What is the e-value?

The e-value gives the probability that you find an interaction within a pathway by chance if you search within a number of pathways. For the evaluation of the e-values the number of pathways with druggable targets and binding within ChEMBL was taken into account (275 pathways). For very small p-values the p-value can be multiplied with the number of pathways, for larger values you need to evaluate this by the formula e = 1 - (1-p)275.

Why do mechanism of action prediction and pathway enrichment analysis sometimes give different ChEMBL compounds as results?

For the mechanism of action prediction, associated human targets are found in ChEMBL with a low binding activity (<= 10 000 nm) and a sufficient confidence score. In contrast, pathway searches are performed on a subset of the MOA structures, that have the additional requirement to have according activities to at least one druggable target. Therefore, it is possible that the pathway enrichment analysis has fewer hits than the MOA prediction.

How large is the overlap from Withdrawn 2.0 to ChEMBL withdrawn compounds?
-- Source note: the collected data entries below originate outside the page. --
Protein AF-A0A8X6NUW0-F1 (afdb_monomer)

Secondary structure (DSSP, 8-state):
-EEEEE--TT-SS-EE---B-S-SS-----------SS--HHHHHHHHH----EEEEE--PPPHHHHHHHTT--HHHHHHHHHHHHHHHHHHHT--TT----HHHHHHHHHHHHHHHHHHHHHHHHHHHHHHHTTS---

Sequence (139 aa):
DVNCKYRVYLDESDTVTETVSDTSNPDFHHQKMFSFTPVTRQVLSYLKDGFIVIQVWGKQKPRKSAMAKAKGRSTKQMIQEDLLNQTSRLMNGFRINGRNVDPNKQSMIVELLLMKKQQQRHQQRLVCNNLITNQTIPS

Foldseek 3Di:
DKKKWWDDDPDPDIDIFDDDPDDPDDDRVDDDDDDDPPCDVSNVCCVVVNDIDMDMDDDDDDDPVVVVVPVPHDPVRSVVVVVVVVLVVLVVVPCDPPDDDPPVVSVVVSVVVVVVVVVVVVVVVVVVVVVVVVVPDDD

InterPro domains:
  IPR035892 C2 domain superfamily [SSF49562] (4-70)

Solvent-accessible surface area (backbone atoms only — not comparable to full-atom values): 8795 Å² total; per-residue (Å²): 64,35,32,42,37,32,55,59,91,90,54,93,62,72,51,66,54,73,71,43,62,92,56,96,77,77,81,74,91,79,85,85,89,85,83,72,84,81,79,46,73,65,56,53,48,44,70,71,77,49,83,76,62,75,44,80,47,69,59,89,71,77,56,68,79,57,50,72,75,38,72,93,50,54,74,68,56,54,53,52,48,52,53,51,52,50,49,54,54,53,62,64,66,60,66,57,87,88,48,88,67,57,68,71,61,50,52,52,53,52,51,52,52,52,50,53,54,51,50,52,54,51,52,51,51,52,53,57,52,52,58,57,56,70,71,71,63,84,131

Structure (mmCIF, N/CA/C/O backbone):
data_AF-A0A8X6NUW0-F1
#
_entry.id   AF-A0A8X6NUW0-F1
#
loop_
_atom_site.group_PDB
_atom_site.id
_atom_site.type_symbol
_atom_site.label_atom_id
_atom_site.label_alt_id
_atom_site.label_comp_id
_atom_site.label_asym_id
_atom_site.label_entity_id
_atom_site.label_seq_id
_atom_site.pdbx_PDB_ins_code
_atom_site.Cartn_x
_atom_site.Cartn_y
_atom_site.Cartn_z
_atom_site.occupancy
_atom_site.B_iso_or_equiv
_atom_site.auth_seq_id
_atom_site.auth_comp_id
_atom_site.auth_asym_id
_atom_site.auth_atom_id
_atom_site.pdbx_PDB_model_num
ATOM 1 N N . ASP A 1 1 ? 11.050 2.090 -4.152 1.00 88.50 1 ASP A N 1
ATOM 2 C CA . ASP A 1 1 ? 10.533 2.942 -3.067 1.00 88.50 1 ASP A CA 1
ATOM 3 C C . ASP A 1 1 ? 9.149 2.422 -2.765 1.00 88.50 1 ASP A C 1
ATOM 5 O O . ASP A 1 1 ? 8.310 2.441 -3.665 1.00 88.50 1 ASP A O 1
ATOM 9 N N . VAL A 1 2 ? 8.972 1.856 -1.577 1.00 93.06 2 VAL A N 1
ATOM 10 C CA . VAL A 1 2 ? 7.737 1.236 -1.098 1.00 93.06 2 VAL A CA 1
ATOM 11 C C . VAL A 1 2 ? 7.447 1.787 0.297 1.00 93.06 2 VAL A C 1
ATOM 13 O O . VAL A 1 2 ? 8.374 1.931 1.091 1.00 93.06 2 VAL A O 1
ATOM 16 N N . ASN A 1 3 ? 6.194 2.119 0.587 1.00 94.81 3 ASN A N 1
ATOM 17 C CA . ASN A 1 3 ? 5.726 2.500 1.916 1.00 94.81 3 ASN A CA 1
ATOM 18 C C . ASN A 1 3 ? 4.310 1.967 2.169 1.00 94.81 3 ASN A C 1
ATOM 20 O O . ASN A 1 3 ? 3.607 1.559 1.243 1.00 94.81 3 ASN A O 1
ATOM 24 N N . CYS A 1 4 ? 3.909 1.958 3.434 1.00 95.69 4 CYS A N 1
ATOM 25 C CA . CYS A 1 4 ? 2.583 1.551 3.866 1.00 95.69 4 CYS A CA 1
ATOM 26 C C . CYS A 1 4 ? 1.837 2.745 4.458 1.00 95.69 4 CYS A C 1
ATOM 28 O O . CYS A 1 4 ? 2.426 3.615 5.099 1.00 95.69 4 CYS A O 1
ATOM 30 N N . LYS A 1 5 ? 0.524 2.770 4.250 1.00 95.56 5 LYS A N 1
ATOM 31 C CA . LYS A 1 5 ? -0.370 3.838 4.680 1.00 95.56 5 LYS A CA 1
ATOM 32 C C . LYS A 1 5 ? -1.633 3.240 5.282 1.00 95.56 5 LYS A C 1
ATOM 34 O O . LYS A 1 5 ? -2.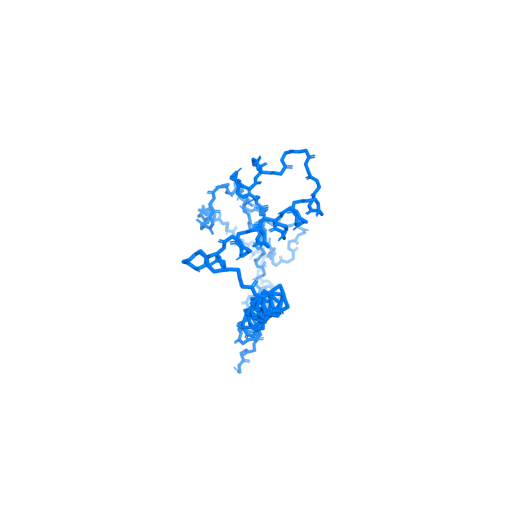274 2.407 4.646 1.00 95.56 5 LYS A O 1
ATOM 39 N N . TYR A 1 6 ? -1.998 3.652 6.487 1.00 95.19 6 TYR A N 1
ATOM 40 C CA . TYR A 1 6 ? -3.168 3.123 7.184 1.00 95.19 6 TYR A CA 1
ATOM 41 C C . TYR A 1 6 ? -3.776 4.159 8.126 1.00 95.19 6 TYR A C 1
ATOM 43 O O . TYR A 1 6 ? -3.124 5.125 8.519 1.00 95.19 6 TYR A O 1
ATOM 51 N N . ARG A 1 7 ? -5.034 3.939 8.500 1.00 93.88 7 ARG A N 1
ATOM 52 C CA . ARG A 1 7 ? -5.794 4.824 9.382 1.00 93.88 7 ARG A CA 1
ATOM 53 C C . ARG A 1 7 ? -6.556 3.989 10.393 1.00 93.88 7 ARG A C 1
ATOM 55 O O . ARG A 1 7 ? -7.133 2.968 10.018 1.00 93.88 7 ARG A O 1
ATOM 62 N N . VAL A 1 8 ? -6.540 4.402 11.654 1.00 92.31 8 VAL A N 1
ATOM 63 C CA . VAL A 1 8 ? -7.192 3.673 12.745 1.00 92.31 8 VAL A CA 1
ATOM 64 C C . VAL A 1 8 ? -8.282 4.554 13.336 1.00 92.31 8 VAL A C 1
ATOM 66 O O . VAL A 1 8 ? -8.085 5.747 13.481 1.00 92.31 8 VAL A O 1
ATOM 69 N N . TYR A 1 9 ? -9.443 3.963 13.621 1.00 87.31 9 TYR A N 1
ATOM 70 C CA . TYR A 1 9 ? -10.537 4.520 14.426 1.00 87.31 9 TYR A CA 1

Comparing the dataset of Withdrawn 2.0 and ChEMBL is a complex problem. While the withdrawn database uses only one entry for each drug, the ChEMBL database often has several entries for the same drug. For instance, ChEMBL contains METHAPYRILENE (CHEMBL1411979), METHAPYRILENE FUMARATE (CHEMBL3187246), and METHAPYRILENE HYDROCHLORIDE (CHEMBL1255739), while Withdrawn 2.0 only lists METHAPYRILENE (CHEMBL1411979). Furthermore, there are several levels of withdrawn structures within ChEMBL: structures having only the tag withdrawn_flag = 1 within the table “molecule_dictionary”, as well as structures with additional information within the table “drug_warning”, including data for withdrawal country, year and description. For each compound with the “withdrawn_flag”, that is not contained in the table “drug_warning”, a different compound with identical or near identical structure is contained instead, which further complicates mapping of withdrawn structures to additional withdrawal information. Last but not least, there are entries that are marked as approved and subsequently withdrawn, that are not actually approved drugs. For instance, METABROMSALAN (CHEMBL1801800) is a pesticide and DIBROMSALAN (CHEMBL21869) is a disinfectant, used in soaps. So, even more manual curation would be needed to fully integrate the data.
Generally, CHEMBL 32 lists 4194 IDs with max_phase 4.0 as approved drugs, of which 3215 also have the year of the first approval assigned. 262 of these IDs have the flag “withdrawn_flag = 1”, of which Withdrawn 2.0 lists 171 with the same ChEMBL ID. 225 different structures in the table “drug_warning” have the tag “withdrawn” - 141 of these structures are listed with the same ID in Withdrawn 2.0. Summarized, at least 171 compounds of Withdrawn 2.0 are listed as withdrawn in ChEMBL too, but there are further copies of structures within the 262 ChEMBL structures with “withdrawn_flag” (which result in not more than 225 different drugs), that are contained within Withdrawn 2.0 but have another ChEMBL ID.

Is there a bulk download

Information on all 626 withdrawn drugs, including chemical properties such as SMILES, InChi and molecular formula, withdrawal and toxicity information is available as csv file download.